No obstante, a pesar del duro golpe de la exclaustración en la región de Santa Fe y todo el altiplano cundiboyacense, la Comisaría de la Tierra Santa encontró loables benefactores en la región antioqueña, pues en el año 1874 el obispo de Medellín, Monseñor José Joaquín Isaza, escribió al padre General de la Orden Franciscana solicitando que en su jurisdicción se estableciera una Comisaría de la Tierra Santa en la cual los religiosos puedan colectar limosnas. Esta solicitud estuvo motivada por la historia, pues desde el Siglo XVII hubo hermanos que recorrieron los territorios de esta región en busca de limosnas para los Santos Lugares, pero también porque, meses antes de la solicitud realizada por Monseñor Isaza, como consta en documento que reposa en el Archivo General de la Orden Franciscana en Roma, había estado en la Diócesis Fray Antonio Altuna, un religioso lego enviado por el Padre Comisario de Lima a colectar limosnas, y en poco días logró alcanzar en las ofrendas la suma de tres mil fuertes.

La solicitud de Monseñor Isaza fue tan bien acogida que para noviembre del mismo año llegaron a Medellín Fray Benjamín Masciantonio y Fray Isaías Picitelli. El primero de estos, un hermano con amplia formación recibida en el colegio de Nicosia (donde se formaba a los misioneros de Tierra Santa), pero también formado en arquitectura. Y aunque en los primeros años de su estadía en el territorio antioqueño fueron fructíferos, no fue sino hasta 1886 cuando el obispo Bernardo Herrera Restrepo reconociera y aprobara el establecimiento de la Comisaria de la Tierra Santa en Medellín. A pesar de lo tardío de la aprobación, la obra del Padre Masciantonio fue tan grande y loable que para el año 1883 había comprado un casa y un terreno que fueron el germen del actual convento y templo de San Antonio, que sirvió de hospicio de Tierra Santa.

Con la creación de la Comisaría de la Tierra Santa en Medellín, la que antaño fue Comisaría de la Tierra Santa en Bogotá, al lograrse la restauración de la Provincia, quedo degradada a Vice comisaría, funcionando donde desde sus inicios había estado, el Convento Máximo de la Purificación; sin embargo, gracias al dedicado trabajo y el esfuerzo de los hermanos el 29 de agosto de 1953, el gobierno general de la Orden declara la creación de la Comisaría de la Tierra Santa en Bogotá, quedando así instituidas en el territorio nacional dos comisarías de la Tierra Santa divididas en las siguientes jurisdicciones: Medellín asumiría las provincias eclesiásticas de Medellín y de Cartagena, Bogotá por su parte, las provincias eclesiásticas de Bogotá y de Popayán.
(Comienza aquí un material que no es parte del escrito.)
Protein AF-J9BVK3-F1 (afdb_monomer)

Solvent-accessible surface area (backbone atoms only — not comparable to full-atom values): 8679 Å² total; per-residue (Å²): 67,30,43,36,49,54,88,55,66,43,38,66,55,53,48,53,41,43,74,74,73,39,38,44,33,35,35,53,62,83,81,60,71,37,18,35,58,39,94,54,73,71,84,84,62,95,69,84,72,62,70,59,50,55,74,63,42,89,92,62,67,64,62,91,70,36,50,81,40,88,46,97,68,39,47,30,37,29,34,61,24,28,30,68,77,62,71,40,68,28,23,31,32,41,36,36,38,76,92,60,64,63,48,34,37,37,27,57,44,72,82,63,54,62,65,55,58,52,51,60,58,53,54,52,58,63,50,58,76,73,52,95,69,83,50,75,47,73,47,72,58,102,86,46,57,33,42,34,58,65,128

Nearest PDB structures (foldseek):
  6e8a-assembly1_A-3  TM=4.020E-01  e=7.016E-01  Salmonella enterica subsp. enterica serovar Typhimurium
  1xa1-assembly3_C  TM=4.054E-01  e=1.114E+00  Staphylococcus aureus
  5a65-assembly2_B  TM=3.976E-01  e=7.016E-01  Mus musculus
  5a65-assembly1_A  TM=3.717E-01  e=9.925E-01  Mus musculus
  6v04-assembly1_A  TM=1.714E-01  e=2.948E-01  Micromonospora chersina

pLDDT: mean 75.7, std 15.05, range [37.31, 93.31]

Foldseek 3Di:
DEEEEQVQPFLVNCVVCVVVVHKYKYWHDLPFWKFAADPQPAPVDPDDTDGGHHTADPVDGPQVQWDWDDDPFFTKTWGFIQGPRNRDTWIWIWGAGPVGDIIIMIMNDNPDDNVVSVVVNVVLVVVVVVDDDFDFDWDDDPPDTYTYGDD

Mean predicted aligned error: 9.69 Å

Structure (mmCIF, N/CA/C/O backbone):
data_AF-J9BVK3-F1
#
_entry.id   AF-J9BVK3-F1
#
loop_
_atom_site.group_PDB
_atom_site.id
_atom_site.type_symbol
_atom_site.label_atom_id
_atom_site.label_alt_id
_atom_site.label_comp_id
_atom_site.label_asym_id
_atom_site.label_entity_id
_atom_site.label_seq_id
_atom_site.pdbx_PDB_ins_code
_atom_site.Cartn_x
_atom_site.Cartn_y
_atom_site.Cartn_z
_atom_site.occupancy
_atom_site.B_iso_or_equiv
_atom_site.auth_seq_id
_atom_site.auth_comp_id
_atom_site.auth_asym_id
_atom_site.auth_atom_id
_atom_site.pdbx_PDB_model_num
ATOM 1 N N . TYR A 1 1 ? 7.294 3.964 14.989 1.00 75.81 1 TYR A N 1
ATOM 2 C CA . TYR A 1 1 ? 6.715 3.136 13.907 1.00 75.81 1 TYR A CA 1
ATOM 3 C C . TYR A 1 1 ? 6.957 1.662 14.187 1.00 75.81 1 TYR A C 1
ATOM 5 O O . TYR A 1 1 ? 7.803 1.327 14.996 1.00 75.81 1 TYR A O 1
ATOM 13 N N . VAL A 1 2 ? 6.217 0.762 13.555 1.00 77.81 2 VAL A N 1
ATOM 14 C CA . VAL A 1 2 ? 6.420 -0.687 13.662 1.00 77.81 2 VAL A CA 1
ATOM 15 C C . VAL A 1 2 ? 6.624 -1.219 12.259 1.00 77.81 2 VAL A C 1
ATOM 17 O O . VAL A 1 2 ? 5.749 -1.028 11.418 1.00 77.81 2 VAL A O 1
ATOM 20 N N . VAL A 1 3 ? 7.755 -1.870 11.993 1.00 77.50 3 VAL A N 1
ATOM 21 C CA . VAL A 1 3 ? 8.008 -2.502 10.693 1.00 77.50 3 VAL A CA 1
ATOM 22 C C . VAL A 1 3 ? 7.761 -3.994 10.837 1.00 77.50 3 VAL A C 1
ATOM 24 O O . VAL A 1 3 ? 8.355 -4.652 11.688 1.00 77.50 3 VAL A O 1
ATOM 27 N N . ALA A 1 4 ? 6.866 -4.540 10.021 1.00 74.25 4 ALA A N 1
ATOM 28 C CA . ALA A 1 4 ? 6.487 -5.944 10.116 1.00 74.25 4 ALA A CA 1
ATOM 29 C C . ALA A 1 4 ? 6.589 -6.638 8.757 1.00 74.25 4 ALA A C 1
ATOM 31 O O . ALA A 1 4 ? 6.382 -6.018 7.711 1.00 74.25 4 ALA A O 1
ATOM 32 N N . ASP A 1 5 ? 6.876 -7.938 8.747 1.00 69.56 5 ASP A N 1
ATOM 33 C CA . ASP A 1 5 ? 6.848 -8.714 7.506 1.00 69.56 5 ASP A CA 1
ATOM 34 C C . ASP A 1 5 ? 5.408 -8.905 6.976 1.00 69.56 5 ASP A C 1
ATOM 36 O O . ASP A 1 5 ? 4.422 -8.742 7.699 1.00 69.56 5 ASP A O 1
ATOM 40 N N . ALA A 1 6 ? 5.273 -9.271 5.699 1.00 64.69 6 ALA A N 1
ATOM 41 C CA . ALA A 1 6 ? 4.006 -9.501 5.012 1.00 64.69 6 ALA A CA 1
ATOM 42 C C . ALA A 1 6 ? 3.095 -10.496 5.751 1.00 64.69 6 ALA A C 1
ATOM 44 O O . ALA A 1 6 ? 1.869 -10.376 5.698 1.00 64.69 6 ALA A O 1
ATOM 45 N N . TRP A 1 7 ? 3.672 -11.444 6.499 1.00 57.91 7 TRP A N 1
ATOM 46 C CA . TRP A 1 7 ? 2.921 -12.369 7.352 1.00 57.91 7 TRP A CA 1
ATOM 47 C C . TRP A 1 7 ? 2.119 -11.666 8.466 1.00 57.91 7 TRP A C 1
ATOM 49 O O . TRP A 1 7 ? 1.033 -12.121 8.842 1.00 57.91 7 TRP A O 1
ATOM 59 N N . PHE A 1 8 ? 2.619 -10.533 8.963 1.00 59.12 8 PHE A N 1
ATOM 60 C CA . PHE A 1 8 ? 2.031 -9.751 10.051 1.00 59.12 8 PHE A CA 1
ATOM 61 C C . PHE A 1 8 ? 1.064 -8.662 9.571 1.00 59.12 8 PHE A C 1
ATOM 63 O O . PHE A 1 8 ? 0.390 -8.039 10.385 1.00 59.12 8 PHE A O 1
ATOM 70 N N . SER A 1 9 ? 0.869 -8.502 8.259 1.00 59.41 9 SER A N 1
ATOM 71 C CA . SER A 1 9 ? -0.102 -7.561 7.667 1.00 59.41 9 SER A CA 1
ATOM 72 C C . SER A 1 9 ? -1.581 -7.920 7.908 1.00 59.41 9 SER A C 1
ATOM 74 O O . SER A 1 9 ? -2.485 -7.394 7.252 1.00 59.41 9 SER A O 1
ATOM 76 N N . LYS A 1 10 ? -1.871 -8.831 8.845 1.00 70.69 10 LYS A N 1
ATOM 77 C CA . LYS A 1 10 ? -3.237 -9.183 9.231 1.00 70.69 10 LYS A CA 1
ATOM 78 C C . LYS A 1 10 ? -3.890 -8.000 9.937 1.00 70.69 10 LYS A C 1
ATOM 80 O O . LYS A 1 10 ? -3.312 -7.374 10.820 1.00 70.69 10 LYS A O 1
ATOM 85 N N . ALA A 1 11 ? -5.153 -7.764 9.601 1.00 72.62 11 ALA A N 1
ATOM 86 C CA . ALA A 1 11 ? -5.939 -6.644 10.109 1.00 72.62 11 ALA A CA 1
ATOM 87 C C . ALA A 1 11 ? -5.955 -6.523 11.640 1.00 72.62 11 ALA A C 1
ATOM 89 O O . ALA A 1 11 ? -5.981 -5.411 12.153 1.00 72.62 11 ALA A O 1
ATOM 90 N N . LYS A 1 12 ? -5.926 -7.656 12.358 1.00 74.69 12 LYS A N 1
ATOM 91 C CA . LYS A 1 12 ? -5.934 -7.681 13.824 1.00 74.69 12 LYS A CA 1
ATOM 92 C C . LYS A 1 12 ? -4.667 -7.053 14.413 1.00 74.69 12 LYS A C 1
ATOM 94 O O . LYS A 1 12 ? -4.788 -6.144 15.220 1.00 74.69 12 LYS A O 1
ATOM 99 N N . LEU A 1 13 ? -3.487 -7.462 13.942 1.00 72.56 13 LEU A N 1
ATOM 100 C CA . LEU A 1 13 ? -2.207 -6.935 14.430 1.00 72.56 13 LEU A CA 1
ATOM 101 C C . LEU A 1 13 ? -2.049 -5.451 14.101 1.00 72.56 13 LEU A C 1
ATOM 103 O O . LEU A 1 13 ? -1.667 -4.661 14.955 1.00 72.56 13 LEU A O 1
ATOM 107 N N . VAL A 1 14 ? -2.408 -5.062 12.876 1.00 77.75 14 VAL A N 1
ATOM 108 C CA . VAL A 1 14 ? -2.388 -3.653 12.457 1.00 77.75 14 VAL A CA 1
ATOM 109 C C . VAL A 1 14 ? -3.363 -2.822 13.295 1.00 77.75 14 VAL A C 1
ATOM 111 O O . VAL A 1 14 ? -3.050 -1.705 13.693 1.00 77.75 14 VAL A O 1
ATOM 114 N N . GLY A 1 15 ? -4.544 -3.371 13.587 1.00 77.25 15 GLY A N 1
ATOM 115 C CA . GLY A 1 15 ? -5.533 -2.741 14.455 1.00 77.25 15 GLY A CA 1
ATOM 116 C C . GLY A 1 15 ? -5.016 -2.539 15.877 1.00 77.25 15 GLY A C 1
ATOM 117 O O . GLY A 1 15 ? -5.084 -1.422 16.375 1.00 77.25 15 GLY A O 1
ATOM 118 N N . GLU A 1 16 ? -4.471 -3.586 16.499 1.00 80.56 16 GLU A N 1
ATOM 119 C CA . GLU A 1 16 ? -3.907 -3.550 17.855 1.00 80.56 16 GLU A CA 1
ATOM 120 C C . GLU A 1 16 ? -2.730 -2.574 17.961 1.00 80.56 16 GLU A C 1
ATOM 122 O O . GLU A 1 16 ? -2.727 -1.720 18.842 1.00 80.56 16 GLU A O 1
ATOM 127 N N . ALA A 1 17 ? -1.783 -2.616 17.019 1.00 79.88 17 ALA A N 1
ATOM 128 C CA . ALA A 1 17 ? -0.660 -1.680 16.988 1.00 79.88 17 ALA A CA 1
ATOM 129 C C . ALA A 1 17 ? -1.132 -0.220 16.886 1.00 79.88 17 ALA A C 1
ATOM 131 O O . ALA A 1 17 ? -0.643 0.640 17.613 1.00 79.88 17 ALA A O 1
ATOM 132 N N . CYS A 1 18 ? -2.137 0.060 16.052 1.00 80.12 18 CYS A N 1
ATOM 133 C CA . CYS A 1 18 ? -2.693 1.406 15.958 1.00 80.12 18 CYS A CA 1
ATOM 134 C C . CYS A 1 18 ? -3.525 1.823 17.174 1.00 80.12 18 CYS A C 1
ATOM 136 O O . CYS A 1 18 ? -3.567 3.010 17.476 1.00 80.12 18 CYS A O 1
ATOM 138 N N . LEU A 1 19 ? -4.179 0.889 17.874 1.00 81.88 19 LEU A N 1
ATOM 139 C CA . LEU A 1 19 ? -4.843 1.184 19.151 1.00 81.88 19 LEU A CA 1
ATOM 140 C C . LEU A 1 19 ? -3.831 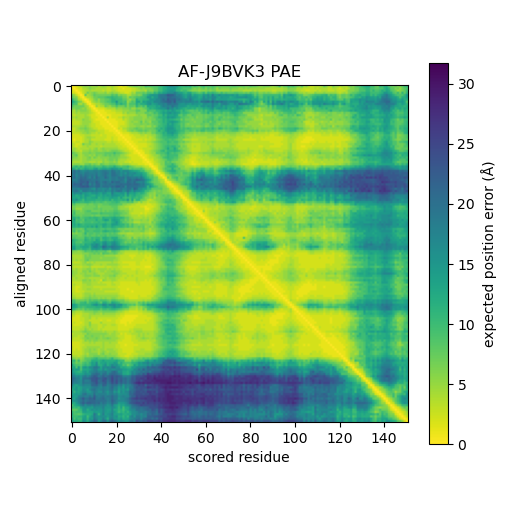1.575 20.232 1.00 81.88 19 LEU A C 1
ATOM 142 O O . LEU A 1 19 ? -4.127 2.421 21.066 1.00 81.88 19 LEU A O 1
ATOM 146 N N . LEU A 1 20 ? -2.629 1.003 20.175 1.00 80.75 20 LEU A N 1
ATOM 147 C CA . LEU A 1 20 ? -1.499 1.358 21.033 1.00 80.75 20 LEU A CA 1
ATOM 148 C C . LEU A 1 20 ? -0.783 2.652 20.594 1.00 80.75 20 LEU A C 1
ATOM 150 O O . LEU A 1 20 ? 0.234 3.011 21.177 1.00 80.75 20 LEU A O 1
ATOM 154 N N . GLY A 1 21 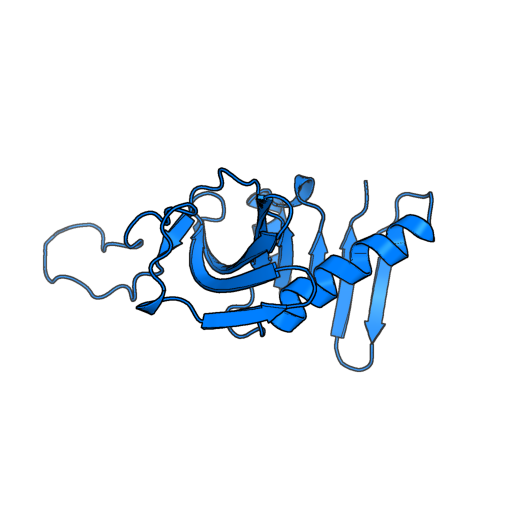? -1.290 3.352 19.572 1.00 81.81 21 GLY A N 1
ATOM 155 C CA . GLY A 1 21 ? -0.712 4.603 19.069 1.00 81.81 21 GLY A CA 1
ATOM 156 C C . GLY A 1 21 ? 0.457 4.422 18.098 1.00 81.81 21 GLY A C 1
ATOM 157 O O . GLY A 1 21 ? 1.090 5.401 17.714 1.00 81.81 21 GLY A O 1
ATOM 158 N N . PHE A 1 22 ? 0.752 3.194 17.664 1.00 82.75 22 PHE A N 1
ATOM 159 C CA . PHE A 1 22 ? 1.815 2.945 16.697 1.00 82.75 22 PHE A CA 1
ATOM 160 C C . PHE A 1 22 ? 1.319 2.987 15.251 1.00 82.75 22 PHE A C 1
ATOM 162 O O . PHE A 1 22 ? 0.257 2.467 14.902 1.00 82.75 22 PHE A O 1
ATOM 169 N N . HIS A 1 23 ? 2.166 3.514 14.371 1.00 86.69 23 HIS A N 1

Pasada la mitad del Siglo XX, las cosas asumieron un giro inesperado, debido a ciertas ambigüedades con la Comisaría de Medellín que estaba a cargo de padres españoles; luego de varios reclamos por parte del gobierno de la Provincia al gobierno general, el Ministro General del momento, Fray Agustín Sépinski entrega de manera definitiva el convento de San Antonio a la Provincia de la Santa Fe y degrada la Comisaría de la Tierra Santa en Medellín a Vice comisaría, dependiente en su totalidad de la Comisaría en Bogotá. El servicio de Vice comisaría existiría por pocos años, pues durante el definitorio provincial, el día 2 de septiembre de 1979, se suprime el cargo de vice comisario de la Tierra Santa en Medellín. Desde este momento toda la labor en favor de los Santos Lugares, como lo había sido en los inicios de la presencia de los hermanos en el Nuevo Reino de Granada, se desarrollaría desde la Comisaría en Bogotá, ubicada, hasta el día de hoy, en el Convento Máximo de la Purificación.